(Stored dataset items)
──────

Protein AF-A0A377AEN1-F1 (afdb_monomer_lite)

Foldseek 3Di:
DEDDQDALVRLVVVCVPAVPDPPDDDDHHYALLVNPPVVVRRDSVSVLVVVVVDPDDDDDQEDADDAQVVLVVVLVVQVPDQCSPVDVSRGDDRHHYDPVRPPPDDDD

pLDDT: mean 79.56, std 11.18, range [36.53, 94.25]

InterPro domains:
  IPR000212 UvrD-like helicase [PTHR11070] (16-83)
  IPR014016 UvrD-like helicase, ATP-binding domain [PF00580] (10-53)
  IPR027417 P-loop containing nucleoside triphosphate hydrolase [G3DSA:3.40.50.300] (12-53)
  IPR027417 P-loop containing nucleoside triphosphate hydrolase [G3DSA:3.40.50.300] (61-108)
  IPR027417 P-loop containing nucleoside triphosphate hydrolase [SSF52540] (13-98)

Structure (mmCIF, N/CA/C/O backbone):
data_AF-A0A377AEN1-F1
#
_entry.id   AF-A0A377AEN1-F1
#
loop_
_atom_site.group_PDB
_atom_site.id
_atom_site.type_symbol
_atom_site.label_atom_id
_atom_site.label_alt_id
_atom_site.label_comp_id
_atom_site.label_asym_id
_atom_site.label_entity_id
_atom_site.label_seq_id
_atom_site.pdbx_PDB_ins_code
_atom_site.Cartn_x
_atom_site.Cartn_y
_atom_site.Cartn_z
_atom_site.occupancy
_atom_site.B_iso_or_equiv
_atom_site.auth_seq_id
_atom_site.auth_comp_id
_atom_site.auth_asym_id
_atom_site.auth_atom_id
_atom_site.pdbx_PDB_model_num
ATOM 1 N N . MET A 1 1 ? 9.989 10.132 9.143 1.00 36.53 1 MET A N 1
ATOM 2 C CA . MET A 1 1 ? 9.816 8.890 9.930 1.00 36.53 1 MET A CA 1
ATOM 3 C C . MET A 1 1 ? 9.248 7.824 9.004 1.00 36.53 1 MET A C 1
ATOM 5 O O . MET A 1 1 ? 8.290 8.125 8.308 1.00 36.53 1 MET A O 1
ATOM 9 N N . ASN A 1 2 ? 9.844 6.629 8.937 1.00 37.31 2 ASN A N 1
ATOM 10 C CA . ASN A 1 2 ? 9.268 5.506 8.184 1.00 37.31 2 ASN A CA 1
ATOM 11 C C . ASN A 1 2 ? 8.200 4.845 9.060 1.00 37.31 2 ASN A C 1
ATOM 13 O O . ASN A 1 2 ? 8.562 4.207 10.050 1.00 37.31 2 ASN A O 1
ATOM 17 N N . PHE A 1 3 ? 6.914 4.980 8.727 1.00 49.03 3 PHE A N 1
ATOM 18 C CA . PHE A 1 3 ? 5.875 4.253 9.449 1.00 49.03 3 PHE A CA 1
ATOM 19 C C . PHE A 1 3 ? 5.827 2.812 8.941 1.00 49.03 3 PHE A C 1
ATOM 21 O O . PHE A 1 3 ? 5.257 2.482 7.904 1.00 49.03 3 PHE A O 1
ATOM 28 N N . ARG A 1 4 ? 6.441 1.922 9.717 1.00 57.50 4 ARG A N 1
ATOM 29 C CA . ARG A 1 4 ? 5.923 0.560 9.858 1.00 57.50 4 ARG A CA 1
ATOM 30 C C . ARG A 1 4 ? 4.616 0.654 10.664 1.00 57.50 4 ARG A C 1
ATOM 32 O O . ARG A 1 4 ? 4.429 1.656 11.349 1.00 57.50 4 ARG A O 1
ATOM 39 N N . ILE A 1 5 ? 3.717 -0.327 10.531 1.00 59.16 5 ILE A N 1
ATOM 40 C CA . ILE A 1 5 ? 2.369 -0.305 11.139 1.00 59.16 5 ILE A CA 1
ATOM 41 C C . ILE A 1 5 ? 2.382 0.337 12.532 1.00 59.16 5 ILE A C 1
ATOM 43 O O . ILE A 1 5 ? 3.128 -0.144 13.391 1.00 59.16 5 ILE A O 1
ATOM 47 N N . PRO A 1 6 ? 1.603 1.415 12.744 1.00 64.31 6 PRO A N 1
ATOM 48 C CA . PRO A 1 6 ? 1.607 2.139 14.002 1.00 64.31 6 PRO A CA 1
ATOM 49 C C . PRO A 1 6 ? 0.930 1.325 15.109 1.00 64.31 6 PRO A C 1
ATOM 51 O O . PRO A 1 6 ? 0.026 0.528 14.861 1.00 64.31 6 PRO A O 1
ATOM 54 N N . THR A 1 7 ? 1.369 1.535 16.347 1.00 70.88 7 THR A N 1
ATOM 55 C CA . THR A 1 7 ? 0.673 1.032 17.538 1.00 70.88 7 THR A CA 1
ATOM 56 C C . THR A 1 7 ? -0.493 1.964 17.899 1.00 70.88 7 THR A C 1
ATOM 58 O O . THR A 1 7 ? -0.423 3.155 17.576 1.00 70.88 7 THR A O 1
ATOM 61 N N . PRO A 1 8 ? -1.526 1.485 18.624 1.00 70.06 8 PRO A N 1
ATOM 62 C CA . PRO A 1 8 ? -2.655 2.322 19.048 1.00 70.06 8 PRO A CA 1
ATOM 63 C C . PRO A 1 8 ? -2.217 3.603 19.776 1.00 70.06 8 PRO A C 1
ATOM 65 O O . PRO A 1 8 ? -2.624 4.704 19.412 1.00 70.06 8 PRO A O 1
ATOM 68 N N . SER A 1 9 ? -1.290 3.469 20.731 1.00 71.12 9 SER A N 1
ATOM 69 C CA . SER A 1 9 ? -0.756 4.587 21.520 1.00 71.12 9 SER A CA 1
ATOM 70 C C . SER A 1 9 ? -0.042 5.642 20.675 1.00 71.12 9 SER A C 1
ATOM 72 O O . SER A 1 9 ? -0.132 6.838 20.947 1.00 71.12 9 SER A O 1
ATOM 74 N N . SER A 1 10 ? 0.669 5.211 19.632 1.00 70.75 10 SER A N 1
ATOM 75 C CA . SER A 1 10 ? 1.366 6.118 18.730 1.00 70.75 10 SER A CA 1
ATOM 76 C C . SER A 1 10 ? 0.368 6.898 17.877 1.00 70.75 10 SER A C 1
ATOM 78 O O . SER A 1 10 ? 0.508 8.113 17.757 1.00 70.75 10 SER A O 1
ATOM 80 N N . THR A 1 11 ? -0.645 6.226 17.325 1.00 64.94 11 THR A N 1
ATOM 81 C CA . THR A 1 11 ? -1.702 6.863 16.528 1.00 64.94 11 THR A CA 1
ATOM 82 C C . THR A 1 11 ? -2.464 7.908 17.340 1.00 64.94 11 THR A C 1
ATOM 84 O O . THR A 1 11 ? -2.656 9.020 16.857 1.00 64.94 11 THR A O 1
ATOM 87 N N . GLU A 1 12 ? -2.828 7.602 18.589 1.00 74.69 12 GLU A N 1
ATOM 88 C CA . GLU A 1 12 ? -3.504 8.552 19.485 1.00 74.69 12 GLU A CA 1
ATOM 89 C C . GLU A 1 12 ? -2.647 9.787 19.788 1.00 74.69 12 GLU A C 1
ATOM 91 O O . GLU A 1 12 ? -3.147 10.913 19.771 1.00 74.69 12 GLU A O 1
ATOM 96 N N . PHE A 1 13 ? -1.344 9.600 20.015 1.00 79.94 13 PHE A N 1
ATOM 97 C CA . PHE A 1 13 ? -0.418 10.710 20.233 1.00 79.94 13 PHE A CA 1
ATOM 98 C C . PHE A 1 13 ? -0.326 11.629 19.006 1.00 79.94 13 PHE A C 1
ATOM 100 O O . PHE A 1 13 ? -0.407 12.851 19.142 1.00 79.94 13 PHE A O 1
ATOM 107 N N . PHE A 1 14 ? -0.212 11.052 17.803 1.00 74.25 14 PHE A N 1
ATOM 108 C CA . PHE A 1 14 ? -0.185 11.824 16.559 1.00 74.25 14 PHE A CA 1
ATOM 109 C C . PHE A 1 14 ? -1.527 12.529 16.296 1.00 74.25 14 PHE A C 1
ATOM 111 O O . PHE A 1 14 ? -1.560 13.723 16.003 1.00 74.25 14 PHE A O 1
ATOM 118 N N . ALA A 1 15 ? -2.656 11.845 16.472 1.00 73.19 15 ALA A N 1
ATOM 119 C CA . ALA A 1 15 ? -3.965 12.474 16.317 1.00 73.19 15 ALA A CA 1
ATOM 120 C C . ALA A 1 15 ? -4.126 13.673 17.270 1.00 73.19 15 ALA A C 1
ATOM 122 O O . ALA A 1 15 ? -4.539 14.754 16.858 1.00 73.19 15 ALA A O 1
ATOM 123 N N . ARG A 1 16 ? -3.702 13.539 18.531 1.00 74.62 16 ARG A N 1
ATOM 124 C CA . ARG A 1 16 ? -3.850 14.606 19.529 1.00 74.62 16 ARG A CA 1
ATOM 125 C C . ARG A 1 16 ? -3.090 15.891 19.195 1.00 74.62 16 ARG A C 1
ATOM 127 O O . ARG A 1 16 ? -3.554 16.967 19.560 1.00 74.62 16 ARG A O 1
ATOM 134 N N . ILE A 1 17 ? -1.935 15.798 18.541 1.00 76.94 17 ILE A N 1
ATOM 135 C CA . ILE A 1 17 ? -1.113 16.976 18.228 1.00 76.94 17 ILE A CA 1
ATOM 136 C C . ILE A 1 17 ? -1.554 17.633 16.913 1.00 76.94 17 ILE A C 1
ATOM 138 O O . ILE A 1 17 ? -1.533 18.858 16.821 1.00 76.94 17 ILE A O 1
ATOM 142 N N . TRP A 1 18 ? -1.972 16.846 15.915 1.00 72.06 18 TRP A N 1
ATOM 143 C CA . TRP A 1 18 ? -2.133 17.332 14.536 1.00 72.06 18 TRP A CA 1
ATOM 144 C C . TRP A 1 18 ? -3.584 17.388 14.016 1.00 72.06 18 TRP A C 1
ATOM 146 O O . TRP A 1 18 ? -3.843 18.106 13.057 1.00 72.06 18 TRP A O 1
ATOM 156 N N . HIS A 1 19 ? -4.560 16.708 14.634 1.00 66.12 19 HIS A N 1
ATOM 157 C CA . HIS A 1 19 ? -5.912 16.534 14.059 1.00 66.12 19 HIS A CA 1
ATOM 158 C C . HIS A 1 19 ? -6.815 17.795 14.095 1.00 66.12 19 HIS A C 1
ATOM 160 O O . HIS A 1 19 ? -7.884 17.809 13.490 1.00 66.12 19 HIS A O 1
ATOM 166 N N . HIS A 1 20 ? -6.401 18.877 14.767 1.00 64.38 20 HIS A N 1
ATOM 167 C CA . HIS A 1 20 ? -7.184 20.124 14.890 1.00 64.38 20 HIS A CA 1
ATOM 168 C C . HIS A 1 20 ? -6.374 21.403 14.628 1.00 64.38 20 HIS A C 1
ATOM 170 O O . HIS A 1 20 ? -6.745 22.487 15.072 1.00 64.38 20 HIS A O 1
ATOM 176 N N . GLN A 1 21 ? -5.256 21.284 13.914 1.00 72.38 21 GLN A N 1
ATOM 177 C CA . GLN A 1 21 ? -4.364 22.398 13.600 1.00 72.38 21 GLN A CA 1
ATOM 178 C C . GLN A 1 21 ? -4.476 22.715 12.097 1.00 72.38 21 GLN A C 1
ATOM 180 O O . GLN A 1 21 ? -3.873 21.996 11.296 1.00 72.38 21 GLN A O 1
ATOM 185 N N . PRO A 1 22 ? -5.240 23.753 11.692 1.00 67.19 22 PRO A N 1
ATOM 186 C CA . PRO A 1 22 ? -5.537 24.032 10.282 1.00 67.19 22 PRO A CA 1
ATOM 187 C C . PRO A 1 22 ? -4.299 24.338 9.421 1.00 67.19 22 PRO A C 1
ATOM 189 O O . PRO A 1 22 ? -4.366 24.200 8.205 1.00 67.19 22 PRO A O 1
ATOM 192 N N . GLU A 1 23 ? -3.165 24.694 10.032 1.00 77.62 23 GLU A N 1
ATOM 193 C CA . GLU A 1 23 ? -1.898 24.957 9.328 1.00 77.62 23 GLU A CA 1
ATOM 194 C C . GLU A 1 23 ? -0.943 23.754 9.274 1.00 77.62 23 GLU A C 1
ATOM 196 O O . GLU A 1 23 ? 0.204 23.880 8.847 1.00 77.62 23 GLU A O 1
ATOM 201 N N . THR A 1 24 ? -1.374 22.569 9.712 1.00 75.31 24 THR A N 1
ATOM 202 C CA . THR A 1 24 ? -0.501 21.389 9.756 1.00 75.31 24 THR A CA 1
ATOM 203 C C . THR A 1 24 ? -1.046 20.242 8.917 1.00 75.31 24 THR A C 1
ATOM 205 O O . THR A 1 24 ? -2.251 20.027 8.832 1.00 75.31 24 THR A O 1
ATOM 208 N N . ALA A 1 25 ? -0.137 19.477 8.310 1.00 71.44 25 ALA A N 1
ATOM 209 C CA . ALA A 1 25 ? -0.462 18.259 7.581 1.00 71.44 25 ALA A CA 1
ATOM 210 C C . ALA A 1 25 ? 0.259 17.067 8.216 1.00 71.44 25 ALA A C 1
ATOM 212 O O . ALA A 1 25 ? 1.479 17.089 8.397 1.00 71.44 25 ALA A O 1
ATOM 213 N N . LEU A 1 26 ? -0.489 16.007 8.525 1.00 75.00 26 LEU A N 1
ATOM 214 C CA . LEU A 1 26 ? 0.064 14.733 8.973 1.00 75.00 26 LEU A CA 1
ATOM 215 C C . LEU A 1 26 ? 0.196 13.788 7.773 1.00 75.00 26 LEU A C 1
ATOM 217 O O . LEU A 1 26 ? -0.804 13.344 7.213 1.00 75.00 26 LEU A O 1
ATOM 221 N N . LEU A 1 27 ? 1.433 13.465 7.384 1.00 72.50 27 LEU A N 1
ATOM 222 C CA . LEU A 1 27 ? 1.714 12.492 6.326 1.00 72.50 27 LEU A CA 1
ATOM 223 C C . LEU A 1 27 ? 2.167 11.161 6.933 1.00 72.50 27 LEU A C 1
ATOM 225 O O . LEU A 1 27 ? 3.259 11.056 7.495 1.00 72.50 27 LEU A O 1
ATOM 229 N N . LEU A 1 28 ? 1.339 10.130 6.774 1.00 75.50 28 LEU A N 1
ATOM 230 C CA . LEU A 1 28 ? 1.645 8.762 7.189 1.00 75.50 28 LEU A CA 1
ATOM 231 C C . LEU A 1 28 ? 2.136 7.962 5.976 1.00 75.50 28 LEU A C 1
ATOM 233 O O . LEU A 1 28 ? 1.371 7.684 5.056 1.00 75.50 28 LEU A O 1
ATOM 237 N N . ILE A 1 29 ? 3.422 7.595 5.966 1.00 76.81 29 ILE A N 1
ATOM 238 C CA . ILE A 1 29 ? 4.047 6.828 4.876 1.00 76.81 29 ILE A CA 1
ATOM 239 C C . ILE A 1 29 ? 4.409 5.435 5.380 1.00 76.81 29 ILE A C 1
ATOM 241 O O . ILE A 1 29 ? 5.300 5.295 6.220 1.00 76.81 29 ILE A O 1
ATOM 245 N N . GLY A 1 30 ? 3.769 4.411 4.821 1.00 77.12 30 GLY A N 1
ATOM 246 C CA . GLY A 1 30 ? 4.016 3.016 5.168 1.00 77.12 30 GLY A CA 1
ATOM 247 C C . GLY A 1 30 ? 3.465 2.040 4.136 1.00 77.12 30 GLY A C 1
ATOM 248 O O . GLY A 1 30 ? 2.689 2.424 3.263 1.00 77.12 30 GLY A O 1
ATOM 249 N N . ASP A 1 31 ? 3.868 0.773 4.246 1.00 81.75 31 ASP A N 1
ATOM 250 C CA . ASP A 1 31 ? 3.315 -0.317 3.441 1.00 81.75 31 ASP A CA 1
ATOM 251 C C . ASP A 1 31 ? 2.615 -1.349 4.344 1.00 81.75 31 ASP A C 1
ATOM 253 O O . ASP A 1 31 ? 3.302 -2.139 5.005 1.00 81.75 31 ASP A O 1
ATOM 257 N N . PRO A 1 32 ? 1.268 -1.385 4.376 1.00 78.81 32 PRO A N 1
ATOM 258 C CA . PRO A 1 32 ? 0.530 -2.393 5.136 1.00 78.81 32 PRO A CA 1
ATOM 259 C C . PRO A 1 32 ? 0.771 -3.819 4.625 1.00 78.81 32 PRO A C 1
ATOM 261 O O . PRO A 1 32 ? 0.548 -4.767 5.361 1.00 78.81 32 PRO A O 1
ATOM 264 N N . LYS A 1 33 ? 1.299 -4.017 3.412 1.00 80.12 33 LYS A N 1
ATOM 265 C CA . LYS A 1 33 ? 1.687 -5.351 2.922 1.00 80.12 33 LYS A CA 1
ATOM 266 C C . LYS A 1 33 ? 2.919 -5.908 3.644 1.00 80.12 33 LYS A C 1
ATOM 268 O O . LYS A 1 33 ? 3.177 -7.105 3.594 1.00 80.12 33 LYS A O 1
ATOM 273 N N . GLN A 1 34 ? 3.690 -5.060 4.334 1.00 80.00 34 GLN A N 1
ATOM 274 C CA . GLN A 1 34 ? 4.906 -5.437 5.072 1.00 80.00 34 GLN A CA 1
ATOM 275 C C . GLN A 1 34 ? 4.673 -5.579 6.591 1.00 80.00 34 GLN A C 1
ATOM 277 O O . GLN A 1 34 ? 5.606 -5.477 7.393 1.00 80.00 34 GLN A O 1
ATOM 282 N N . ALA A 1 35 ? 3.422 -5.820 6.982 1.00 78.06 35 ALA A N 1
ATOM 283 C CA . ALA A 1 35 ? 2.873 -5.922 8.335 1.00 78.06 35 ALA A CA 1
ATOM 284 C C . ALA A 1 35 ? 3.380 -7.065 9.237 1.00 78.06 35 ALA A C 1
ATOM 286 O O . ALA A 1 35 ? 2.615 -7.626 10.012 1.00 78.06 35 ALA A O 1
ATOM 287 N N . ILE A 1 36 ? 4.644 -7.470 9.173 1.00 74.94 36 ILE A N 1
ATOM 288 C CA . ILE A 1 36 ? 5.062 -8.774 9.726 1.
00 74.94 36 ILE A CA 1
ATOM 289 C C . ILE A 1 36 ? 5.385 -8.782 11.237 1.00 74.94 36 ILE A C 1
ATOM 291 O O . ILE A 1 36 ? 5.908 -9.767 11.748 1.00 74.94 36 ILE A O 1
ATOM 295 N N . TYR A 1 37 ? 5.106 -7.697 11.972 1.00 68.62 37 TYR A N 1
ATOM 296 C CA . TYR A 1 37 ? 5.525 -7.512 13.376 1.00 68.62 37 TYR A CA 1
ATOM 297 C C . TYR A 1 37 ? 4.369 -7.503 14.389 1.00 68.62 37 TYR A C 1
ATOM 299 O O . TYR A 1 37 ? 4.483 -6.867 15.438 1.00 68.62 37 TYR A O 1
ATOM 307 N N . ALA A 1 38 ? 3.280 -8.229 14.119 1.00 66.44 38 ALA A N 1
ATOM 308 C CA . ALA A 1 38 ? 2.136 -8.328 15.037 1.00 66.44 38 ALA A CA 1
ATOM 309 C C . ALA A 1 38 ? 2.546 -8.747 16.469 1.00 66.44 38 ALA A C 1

──────

Search the lines above for the string "nucleoside" and copy each line that has it.

_TASK ANSWER_
  IPR027417 P-loop containing nucleoside triphosphate hydrolase [G3DSA:3.40.50.300] (12-53)
  IPR027417 P-loop containing nucleoside triphosphate hydrolase [G3DSA:3.40.50.300] (61-108)
  IPR027417 P-loop containing nucleoside triphosphate hydrolase [SSF52540] (13-98)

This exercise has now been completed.